I'm hoping my output looks identical to my first snippet of code, except all constraints from my second snippet are met.
As far as code goes, I haven't got very far, but here's what I have:
prob = LpProblem('LineUp Optimization', LpMaximize)
## make all rows into nested list
lineups = df.values.tolist()
cap = dict(zip(players, player_df['Cap']))
lineup_var = LpVariable.dicts('Lineups', lineups, 0, cat='Integer')

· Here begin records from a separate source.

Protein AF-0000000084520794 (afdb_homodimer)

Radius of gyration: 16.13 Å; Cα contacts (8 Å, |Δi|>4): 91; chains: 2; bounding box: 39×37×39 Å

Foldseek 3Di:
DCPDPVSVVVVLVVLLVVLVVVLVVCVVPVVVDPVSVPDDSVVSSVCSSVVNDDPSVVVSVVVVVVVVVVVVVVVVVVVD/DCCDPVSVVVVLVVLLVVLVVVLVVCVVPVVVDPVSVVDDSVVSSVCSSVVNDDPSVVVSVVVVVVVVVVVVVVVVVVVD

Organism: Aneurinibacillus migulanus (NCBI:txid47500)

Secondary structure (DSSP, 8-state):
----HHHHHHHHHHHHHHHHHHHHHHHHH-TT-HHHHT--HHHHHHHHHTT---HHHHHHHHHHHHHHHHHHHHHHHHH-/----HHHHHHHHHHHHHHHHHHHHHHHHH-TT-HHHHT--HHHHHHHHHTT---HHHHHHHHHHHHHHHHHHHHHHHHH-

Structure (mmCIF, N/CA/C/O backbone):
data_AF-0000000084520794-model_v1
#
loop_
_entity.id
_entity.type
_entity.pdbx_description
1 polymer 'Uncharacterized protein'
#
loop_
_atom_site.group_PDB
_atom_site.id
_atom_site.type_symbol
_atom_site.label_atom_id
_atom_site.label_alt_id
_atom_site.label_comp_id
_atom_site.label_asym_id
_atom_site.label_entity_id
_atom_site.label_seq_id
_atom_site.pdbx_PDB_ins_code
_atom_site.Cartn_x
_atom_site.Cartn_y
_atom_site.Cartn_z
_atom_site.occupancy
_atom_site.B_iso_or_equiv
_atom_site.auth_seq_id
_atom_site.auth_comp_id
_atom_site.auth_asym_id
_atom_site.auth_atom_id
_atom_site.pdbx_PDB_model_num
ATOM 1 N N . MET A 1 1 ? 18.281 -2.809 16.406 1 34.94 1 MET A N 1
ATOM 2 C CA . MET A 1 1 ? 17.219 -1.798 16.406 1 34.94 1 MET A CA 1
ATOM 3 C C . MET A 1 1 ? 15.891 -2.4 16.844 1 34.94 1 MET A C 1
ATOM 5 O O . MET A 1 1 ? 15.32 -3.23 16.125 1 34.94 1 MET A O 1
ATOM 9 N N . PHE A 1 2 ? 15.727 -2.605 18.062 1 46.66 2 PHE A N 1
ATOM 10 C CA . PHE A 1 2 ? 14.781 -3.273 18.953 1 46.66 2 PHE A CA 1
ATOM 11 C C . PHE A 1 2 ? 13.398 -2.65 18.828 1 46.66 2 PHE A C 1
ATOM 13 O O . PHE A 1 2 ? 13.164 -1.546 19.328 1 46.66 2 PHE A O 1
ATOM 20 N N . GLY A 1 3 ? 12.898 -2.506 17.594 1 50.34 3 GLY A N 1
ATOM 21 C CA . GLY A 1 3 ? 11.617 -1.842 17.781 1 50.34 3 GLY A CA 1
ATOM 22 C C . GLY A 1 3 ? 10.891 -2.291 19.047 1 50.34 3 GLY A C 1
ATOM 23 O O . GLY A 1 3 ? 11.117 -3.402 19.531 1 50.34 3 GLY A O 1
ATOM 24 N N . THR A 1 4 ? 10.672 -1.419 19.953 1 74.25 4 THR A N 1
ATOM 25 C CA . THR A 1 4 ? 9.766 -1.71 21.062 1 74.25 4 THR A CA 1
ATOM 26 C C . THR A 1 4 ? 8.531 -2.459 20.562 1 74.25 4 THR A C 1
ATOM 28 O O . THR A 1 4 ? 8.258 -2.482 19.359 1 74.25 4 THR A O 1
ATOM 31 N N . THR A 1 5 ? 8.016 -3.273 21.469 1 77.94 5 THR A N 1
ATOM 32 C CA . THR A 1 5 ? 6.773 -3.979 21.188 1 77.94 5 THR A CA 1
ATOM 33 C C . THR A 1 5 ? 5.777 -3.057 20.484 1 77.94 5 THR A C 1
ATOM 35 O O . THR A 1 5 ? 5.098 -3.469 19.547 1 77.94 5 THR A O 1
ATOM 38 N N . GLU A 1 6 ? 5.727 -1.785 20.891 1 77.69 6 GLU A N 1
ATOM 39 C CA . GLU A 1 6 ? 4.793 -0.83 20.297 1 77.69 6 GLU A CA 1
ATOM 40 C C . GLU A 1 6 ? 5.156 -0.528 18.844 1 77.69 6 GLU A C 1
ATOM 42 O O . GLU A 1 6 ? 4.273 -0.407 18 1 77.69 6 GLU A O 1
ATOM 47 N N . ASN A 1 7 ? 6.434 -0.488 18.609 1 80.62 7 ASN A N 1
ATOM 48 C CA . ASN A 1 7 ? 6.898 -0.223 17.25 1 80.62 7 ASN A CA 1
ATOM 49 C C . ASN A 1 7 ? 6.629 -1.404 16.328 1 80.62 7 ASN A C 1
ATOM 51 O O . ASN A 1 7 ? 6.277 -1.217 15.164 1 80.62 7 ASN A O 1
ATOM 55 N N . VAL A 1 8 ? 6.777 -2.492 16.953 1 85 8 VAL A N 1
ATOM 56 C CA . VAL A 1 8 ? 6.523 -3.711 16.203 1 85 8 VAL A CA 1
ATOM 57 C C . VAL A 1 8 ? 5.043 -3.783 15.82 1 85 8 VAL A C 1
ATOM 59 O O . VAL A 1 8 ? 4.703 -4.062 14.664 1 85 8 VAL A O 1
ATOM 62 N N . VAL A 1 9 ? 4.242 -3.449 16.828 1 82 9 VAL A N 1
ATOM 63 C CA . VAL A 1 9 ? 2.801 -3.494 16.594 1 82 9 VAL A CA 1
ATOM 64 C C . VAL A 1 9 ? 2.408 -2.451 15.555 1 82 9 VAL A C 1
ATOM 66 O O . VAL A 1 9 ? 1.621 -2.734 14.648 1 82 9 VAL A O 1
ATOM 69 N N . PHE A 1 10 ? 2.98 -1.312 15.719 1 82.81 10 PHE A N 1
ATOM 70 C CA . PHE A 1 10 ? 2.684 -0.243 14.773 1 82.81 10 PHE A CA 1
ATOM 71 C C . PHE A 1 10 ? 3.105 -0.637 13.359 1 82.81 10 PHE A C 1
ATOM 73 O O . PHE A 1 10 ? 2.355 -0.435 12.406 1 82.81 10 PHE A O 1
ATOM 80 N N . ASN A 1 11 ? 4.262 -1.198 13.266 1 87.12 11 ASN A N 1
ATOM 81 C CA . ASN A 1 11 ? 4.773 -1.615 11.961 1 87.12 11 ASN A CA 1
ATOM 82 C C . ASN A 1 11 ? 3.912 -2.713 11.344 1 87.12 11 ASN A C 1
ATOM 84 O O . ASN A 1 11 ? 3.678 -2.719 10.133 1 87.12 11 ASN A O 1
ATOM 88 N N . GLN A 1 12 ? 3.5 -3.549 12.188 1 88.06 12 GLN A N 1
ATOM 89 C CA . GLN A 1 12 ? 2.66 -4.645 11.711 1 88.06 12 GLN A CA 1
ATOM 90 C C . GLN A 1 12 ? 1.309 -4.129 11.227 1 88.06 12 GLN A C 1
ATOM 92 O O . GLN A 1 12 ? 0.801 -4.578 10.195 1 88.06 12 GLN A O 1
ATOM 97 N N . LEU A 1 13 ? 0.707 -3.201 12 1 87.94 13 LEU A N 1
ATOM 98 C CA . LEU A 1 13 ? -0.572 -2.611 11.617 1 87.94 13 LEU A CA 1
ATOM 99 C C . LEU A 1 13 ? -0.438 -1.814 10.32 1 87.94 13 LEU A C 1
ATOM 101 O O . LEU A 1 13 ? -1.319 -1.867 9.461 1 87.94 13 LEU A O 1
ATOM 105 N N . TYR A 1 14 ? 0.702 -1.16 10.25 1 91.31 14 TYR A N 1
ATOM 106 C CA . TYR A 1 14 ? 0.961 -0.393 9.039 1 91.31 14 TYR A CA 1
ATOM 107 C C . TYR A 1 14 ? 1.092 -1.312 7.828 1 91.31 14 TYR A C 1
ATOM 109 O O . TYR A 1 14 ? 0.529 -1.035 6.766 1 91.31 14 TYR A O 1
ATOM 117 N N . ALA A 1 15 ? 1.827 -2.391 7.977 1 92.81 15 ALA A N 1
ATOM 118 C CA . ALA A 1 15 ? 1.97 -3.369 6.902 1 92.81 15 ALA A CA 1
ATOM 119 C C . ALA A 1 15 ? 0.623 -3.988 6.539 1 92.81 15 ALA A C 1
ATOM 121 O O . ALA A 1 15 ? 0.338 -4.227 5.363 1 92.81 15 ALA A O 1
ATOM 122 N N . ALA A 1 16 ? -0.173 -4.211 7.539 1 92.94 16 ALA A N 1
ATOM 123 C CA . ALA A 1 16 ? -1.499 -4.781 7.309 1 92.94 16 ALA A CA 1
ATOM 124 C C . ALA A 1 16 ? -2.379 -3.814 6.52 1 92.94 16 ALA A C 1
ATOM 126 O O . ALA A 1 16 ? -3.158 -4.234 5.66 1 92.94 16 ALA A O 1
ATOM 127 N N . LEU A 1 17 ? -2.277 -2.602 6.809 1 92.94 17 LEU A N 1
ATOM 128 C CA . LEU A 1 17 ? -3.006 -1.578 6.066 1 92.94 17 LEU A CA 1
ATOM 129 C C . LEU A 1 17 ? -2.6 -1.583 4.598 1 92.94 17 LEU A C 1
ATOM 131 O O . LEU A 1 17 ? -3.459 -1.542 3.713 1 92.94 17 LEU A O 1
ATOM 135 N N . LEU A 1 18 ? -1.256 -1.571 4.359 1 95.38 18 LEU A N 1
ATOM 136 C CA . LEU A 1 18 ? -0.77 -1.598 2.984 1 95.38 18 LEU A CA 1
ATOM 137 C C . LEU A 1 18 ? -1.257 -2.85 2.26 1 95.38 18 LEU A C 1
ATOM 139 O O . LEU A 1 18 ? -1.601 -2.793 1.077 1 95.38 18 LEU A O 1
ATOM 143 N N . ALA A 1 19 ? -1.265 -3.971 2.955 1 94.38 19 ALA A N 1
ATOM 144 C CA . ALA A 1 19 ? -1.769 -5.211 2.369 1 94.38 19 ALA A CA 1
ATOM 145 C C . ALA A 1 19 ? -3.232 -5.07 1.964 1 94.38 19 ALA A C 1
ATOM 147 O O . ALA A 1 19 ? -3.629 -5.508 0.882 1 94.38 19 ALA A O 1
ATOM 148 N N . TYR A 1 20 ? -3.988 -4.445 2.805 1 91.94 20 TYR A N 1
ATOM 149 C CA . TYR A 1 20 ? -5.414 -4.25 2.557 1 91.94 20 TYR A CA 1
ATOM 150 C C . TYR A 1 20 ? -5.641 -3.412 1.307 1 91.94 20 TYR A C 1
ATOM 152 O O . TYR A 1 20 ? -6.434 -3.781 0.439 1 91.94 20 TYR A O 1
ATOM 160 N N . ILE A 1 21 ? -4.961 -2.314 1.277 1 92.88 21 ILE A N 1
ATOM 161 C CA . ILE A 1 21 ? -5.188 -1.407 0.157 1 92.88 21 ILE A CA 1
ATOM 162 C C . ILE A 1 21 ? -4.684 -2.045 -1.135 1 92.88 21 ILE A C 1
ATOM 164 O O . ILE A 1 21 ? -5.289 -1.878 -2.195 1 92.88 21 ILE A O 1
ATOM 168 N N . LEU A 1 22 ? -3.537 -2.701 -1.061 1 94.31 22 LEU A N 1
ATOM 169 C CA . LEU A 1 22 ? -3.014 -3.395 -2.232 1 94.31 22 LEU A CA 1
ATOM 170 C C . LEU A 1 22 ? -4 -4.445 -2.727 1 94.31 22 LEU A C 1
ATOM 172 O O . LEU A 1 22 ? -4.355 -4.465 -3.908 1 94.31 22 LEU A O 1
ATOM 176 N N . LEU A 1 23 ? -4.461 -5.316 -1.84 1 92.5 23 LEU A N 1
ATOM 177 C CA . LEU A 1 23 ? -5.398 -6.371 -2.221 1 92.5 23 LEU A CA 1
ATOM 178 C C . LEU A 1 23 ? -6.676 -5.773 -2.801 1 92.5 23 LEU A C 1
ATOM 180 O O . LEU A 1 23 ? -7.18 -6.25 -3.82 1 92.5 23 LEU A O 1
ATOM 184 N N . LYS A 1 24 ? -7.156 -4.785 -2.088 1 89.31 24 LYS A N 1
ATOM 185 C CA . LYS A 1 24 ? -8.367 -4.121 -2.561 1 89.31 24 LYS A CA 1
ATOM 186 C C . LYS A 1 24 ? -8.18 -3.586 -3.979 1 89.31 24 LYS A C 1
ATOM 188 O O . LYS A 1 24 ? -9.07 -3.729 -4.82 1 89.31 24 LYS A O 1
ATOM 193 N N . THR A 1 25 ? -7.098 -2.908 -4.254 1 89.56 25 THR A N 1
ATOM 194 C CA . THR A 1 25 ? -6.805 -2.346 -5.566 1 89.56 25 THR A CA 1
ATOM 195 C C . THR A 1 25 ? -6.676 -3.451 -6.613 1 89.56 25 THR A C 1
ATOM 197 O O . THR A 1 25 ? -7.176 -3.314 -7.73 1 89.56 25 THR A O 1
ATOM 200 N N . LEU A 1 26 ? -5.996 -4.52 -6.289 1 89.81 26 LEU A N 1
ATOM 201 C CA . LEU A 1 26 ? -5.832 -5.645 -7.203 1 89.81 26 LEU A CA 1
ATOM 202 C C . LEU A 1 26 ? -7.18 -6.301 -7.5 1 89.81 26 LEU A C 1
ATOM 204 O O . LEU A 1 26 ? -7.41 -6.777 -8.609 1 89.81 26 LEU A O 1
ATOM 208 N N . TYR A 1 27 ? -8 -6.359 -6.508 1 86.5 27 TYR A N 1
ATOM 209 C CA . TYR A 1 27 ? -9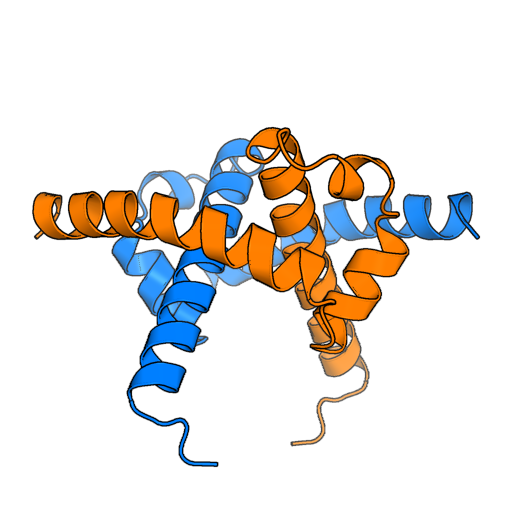.344 -6.898 -6.699 1 86.5 27 TYR A CA 1
ATOM 210 C C . TYR A 1 27 ? -10.148 -6.027 -7.656 1 86.5 27 TYR A C 1
ATOM 212 O O . TYR A 1 27 ? -10.852 -6.543 -8.523 1 86.5 27 TYR A O 1
ATOM 220 N N . GLU A 1 28 ? -10.047 -4.719 -7.477 1 84.44 28 GLU A N 1
ATOM 221 C CA . GLU A 1 28 ? -10.828 -3.783 -8.281 1 84.44 28 GLU A CA 1
ATOM 222 C C . GLU A 1 28 ? -10.273 -3.68 -9.695 1 84.44 28 GLU A C 1
ATOM 224 O O . GLU A 1 28 ? -11.039 -3.562 -10.656 1 84.44 28 GLU A O 1
ATOM 229 N N . GLU A 1 29 ? -8.953 -3.756 -9.789 1 78.12 29 GLU A N 1
ATOM 230 C CA . GLU A 1 29 ? -8.344 -3.518 -11.094 1 78.12 29 GLU A CA 1
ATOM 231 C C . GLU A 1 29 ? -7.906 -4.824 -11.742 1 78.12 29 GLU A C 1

Maybe I'm going about this problem in the wrong way, I'm not sure.
Upvotes: 0
Views: 64
Reputation: 116
Late reply but you can just loop through the unique players and add a constraint that says that the set of rows chosen must include each players name the specified number of times, and then (if I understood correctly) minimize the number of rows used in the objective. E.g.
from pulp import *
prob = LpProblem('LineUp Optimization', LpMinimize)
# Players
players = [[79,"JalenSuggs","PG/SG","ORL",1.0],
[78,"JoshGiddey","SF","OKC",1.0],
[33,"ShaiGilgeous-Alexander","PG","OKC",3.0],
[27,"ChristianWood","C","HOU",1.0],
[69,"JalenGreen","PG/SG","HOU",2.0]]
# Rows
rows = [[0,"JamesHarden","JalenSuggs","JoshGiddey","ScottieBarnes","ChristianWood","ShaiGilgeous-Alexander","MichaelPorterJr.","NikolaVucevic"],
[1,"JamesHarden","JalenSuggs","KyleKuzma","ScottieBarnes","ChristianWood","ShaiGilgeous-Alexander","JoshGiddey","NikolaVucevic"],
[2,"JalenSuggs","JalenGreen","JoshGiddey","TobiasHarris","ChristianWood","JamesHarden","MichaelPorterJr.","ShaiGilgeous-Alexander"],
[3,"JalenSuggs","JalenGreen","ScottieBarnes","DomantasSabonis","ChristianWood","JamesHarden","JoshGiddey","ShaiGilgeous-Alexander"],
[4,"JalenSuggs","JalenGreen","KyleKuzma","TobiasHarris","ChristianWood","JamesHarden","JoshGiddey","ShaiGilgeous-Alexander"]]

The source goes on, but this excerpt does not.